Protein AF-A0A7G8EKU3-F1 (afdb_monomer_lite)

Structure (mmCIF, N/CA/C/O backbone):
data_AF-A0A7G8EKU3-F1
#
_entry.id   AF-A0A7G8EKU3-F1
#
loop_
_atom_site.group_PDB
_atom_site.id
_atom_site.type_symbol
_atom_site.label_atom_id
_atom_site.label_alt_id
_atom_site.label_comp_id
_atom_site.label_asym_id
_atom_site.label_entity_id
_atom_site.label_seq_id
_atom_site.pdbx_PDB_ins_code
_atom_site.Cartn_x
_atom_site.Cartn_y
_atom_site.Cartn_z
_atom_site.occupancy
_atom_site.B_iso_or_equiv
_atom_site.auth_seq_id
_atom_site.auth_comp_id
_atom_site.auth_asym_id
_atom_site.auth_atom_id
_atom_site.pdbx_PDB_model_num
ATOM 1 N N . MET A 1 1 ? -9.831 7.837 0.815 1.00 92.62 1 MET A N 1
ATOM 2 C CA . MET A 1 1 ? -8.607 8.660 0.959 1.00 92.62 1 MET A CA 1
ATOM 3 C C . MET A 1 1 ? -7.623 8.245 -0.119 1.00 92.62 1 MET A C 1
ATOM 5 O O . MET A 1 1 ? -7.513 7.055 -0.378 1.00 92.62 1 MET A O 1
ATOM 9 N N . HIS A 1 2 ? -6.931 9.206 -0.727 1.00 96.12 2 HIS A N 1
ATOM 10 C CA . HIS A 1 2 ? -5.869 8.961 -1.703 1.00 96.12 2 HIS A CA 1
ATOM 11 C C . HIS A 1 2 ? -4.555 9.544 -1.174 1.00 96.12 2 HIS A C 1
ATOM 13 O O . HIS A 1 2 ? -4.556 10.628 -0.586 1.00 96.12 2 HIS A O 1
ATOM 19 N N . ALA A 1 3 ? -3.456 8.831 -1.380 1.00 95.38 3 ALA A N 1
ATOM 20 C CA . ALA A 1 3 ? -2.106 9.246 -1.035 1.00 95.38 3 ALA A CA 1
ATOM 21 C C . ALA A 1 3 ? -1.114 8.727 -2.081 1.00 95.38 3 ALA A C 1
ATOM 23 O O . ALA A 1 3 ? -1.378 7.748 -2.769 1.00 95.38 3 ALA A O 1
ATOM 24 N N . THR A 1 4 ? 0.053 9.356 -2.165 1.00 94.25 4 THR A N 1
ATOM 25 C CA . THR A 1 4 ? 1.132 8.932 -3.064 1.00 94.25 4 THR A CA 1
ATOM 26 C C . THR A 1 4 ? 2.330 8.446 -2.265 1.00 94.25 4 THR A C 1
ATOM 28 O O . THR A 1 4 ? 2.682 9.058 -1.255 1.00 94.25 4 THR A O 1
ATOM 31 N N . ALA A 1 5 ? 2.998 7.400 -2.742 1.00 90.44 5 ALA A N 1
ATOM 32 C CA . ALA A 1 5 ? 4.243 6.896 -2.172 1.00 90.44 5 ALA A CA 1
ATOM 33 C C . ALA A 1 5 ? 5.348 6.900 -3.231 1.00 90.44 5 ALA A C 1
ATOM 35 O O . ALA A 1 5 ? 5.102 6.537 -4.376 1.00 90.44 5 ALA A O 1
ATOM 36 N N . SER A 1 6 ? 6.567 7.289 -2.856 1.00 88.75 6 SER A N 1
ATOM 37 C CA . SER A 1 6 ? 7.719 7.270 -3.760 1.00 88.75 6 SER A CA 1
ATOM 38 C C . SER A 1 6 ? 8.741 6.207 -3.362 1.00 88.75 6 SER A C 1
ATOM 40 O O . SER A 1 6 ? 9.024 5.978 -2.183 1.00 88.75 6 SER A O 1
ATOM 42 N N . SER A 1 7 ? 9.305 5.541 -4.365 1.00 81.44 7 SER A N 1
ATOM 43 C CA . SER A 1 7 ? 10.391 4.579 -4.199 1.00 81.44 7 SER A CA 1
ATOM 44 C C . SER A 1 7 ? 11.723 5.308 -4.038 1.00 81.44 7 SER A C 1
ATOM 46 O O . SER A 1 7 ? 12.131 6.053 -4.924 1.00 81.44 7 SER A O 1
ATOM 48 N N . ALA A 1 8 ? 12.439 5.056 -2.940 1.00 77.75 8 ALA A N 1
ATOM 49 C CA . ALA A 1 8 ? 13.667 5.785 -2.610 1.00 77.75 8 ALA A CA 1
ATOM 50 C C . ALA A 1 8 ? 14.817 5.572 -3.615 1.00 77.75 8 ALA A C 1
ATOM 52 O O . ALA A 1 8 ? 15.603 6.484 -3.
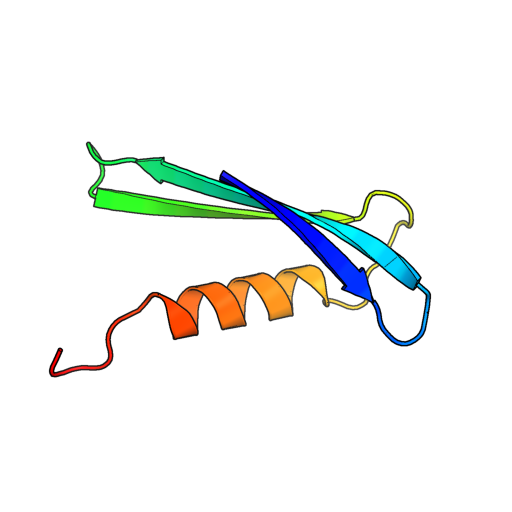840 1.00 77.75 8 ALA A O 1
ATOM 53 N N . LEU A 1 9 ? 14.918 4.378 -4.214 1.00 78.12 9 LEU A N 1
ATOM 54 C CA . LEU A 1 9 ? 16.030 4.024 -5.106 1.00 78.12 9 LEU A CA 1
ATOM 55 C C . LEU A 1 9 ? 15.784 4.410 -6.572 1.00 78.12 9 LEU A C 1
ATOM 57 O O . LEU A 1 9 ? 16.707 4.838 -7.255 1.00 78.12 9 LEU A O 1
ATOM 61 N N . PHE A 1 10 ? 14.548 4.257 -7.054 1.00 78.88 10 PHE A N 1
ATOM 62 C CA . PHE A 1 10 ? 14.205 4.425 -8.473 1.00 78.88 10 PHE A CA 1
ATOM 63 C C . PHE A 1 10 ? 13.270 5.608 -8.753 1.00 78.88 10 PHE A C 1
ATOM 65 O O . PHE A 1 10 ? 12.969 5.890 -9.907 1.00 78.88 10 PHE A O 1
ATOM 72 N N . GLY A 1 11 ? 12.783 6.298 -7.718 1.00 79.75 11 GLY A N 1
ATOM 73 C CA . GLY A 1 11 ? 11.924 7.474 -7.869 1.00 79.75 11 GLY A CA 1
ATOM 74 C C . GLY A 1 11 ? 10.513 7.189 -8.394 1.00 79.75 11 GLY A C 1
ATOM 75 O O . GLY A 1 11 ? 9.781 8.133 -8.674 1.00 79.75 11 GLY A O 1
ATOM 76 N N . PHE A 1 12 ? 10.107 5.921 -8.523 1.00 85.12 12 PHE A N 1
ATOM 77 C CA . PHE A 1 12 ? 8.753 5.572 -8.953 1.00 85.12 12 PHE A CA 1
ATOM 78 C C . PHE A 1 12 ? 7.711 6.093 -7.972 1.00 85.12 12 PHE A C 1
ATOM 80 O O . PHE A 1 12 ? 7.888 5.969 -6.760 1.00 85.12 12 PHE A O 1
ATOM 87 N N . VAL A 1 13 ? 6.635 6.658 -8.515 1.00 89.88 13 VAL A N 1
··········
Everything in the material above should be reproduced exactly, except the pictures.

Protein AF-A0A7G8EKU3-F1 (afdb_monomer_lite)

Structure (mmCIF, N/CA/C/O backbone):
data_AF-A0A7G8EKU3-F1
#
_entry.id   AF-A0A7G8EKU3-F1
#
loop_
_atom_site.group_PDB
_atom_site.id
_atom_site.type_symbol
_atom_site.label_atom_id
_atom_site.label_alt_id
_atom_site.label_comp_id
_atom_site.label_asym_id
_atom_site.label_entity_id
_atom_site.label_seq_id
_atom_site.pdbx_PDB_ins_code
_atom_site.Cartn_x
_atom_site.Cartn_y
_atom_site.Cartn_z
_atom_site.occupancy
_atom_site.B_iso_or_equiv
_atom_site.auth_seq_id
_atom_site.auth_comp_id
_atom_site.auth_asym_id
_atom_site.auth_atom_id
_atom_site.pdbx_PDB_model_num
ATOM 1 N N . MET A 1 1 ? -9.831 7.837 0.815 1.00 92.62 1 MET A N 1
ATOM 2 C CA . MET A 1 1 ? -8.607 8.660 0.959 1.00 92.62 1 MET A CA 1
ATOM 3 C C . MET A 1 1 ? -7.623 8.245 -0.119 1.00 92.62 1 MET A C 1
ATOM 5 O O . MET A 1 1 ? -7.513 7.055 -0.378 1.00 92.62 1 MET A O 1
ATOM 9 N N . HIS A 1 2 ? -6.931 9.206 -0.727 1.00 96.12 2 HIS A N 1
ATOM 10 C CA . HIS A 1 2 ? -5.869 8.961 -1.703 1.00 96.12 2 HIS A CA 1
ATOM 11 C C . HIS A 1 2 ? -4.555 9.544 -1.174 1.00 96.12 2 HIS A C 1
ATOM 13 O O . HIS A 1 2 ? -4.556 10.628 -0.586 1.00 96.12 2 HIS A O 1
ATOM 19 N N . ALA A 1 3 ? -3.456 8.831 -1.380 1.00 95.38 3 ALA A N 1
ATOM 20 C CA . ALA A 1 3 ? -2.106 9.246 -1.035 1.00 95.38 3 ALA A CA 1
ATOM 21 C C . ALA A 1 3 ? -1.114 8.727 -2.081 1.00 95.38 3 ALA A C 1
ATOM 23 O O . ALA A 1 3 ? -1.378 7.748 -2.769 1.00 95.38 3 ALA A O 1
ATOM 24 N N . THR A 1 4 ? 0.053 9.356 -2.165 1.00 94.25 4 THR A N 1
ATOM 25 C CA . THR A 1 4 ? 1.132 8.932 -3.064 1.00 94.25 4 THR A CA 1
ATOM 26 C C . THR A 1 4 ? 2.330 8.446 -2.265 1.00 94.25 4 THR A C 1
ATOM 28 O O . THR A 1 4 ? 2.682 9.058 -1.255 1.00 94.25 4 THR A O 1
ATOM 31 N N . ALA A 1 5 ? 2.998 7.400 -2.742 1.00 90.44 5 ALA A N 1
ATOM 32 C CA . ALA A 1 5 ? 4.243 6.896 -2.172 1.00 90.44 5 ALA A CA 1
ATOM 33 C C . ALA A 1 5 ? 5.348 6.900 -3.231 1.00 90.44 5 ALA A C 1
ATOM 35 O O . ALA A 1 5 ? 5.102 6.537 -4.376 1.00 90.44 5 ALA A O 1
ATOM 36 N N . SER A 1 6 ? 6.567 7.289 -2.856 1.00 88.75 6 SER A N 1
ATOM 37 C CA . SER A 1 6 ? 7.719 7.270 -3.760 1.00 88.75 6 SER A CA 1
ATOM 38 C C . SER A 1 6 ? 8.741 6.207 -3.362 1.00 88.75 6 SER A C 1
ATOM 40 O O . SER A 1 6 ? 9.024 5.978 -2.183 1.00 88.75 6 SER A O 1
ATOM 42 N N . SER A 1 7 ? 9.305 5.541 -4.365 1.00 81.44 7 SER A N 1
ATOM 43 C CA . SER A 1 7 ? 10.391 4.579 -4.199 1.00 81.44 7 SER A CA 1
ATOM 44 C C . SER A 1 7 ? 11.723 5.308 -4.038 1.00 81.44 7 SER A C 1
ATOM 46 O O . SER A 1 7 ? 12.131 6.053 -4.924 1.00 81.44 7 SER A O 1
ATOM 48 N N . ALA A 1 8 ? 12.439 5.056 -2.940 1.00 77.75 8 ALA A N 1
ATOM 49 C CA . ALA A 1 8 ? 13.667 5.785 -2.610 1.00 77.75 8 ALA A CA 1
ATOM 50 C C . ALA A 1 8 ? 14.817 5.572 -3.615 1.00 77.75 8 ALA A C 1
ATOM 52 O O . ALA A 1 8 ? 15.603 6.484 -3.
840 1.00 77.75 8 ALA A O 1
ATOM 53 N N . LEU A 1 9 ? 14.918 4.378 -4.214 1.00 78.12 9 LEU A N 1
ATOM 54 C CA . LEU A 1 9 ? 16.030 4.024 -5.106 1.00 78.12 9 LEU A CA 1
ATOM 55 C C . LEU A 1 9 ? 15.784 4.410 -6.572 1.00 78.12 9 LEU A C 1
ATOM 57 O O . LEU A 1 9 ? 16.707 4.838 -7.255 1.00 78.12 9 LEU A O 1
ATOM 61 N N . PHE A 1 10 ? 14.548 4.257 -7.054 1.00 78.88 10 PHE A N 1
ATOM 62 C CA . PHE A 1 10 ? 14.205 4.425 -8.473 1.00 78.88 10 PHE A CA 1
ATOM 63 C C . PHE A 1 10 ? 13.270 5.608 -8.753 1.00 78.88 10 PHE A C 1
ATOM 65 O O . PHE A 1 10 ? 12.969 5.890 -9.907 1.00 78.88 10 PHE A O 1
ATOM 72 N N . GLY A 1 11 ? 12.783 6.298 -7.718 1.00 79.75 11 GLY A N 1
ATOM 73 C CA . GLY A 1 11 ? 11.924 7.474 -7.869 1.00 79.75 11 GLY A CA 1
ATOM 74 C C . GLY A 1 11 ? 10.513 7.189 -8.394 1.00 79.75 11 GLY A C 1
ATOM 75 O O . GLY A 1 11 ? 9.781 8.133 -8.674 1.00 79.75 11 GLY A O 1
ATOM 76 N N . PHE A 1 12 ? 10.107 5.921 -8.523 1.00 85.12 12 PHE A N 1
ATOM 77 C CA . PHE A 1 12 ? 8.753 5.572 -8.953 1.00 85.12 12 PHE A CA 1
ATOM 78 C C . PHE A 1 12 ? 7.711 6.093 -7.972 1.00 85.12 12 PHE A C 1
ATOM 80 O O . PHE A 1 12 ? 7.888 5.969 -6.760 1.00 85.12 12 PHE A O 1
ATOM 87 N N . VAL A 1 13 ? 6.635 6.658 -8.515 1.00 89.88 13 VAL A N 1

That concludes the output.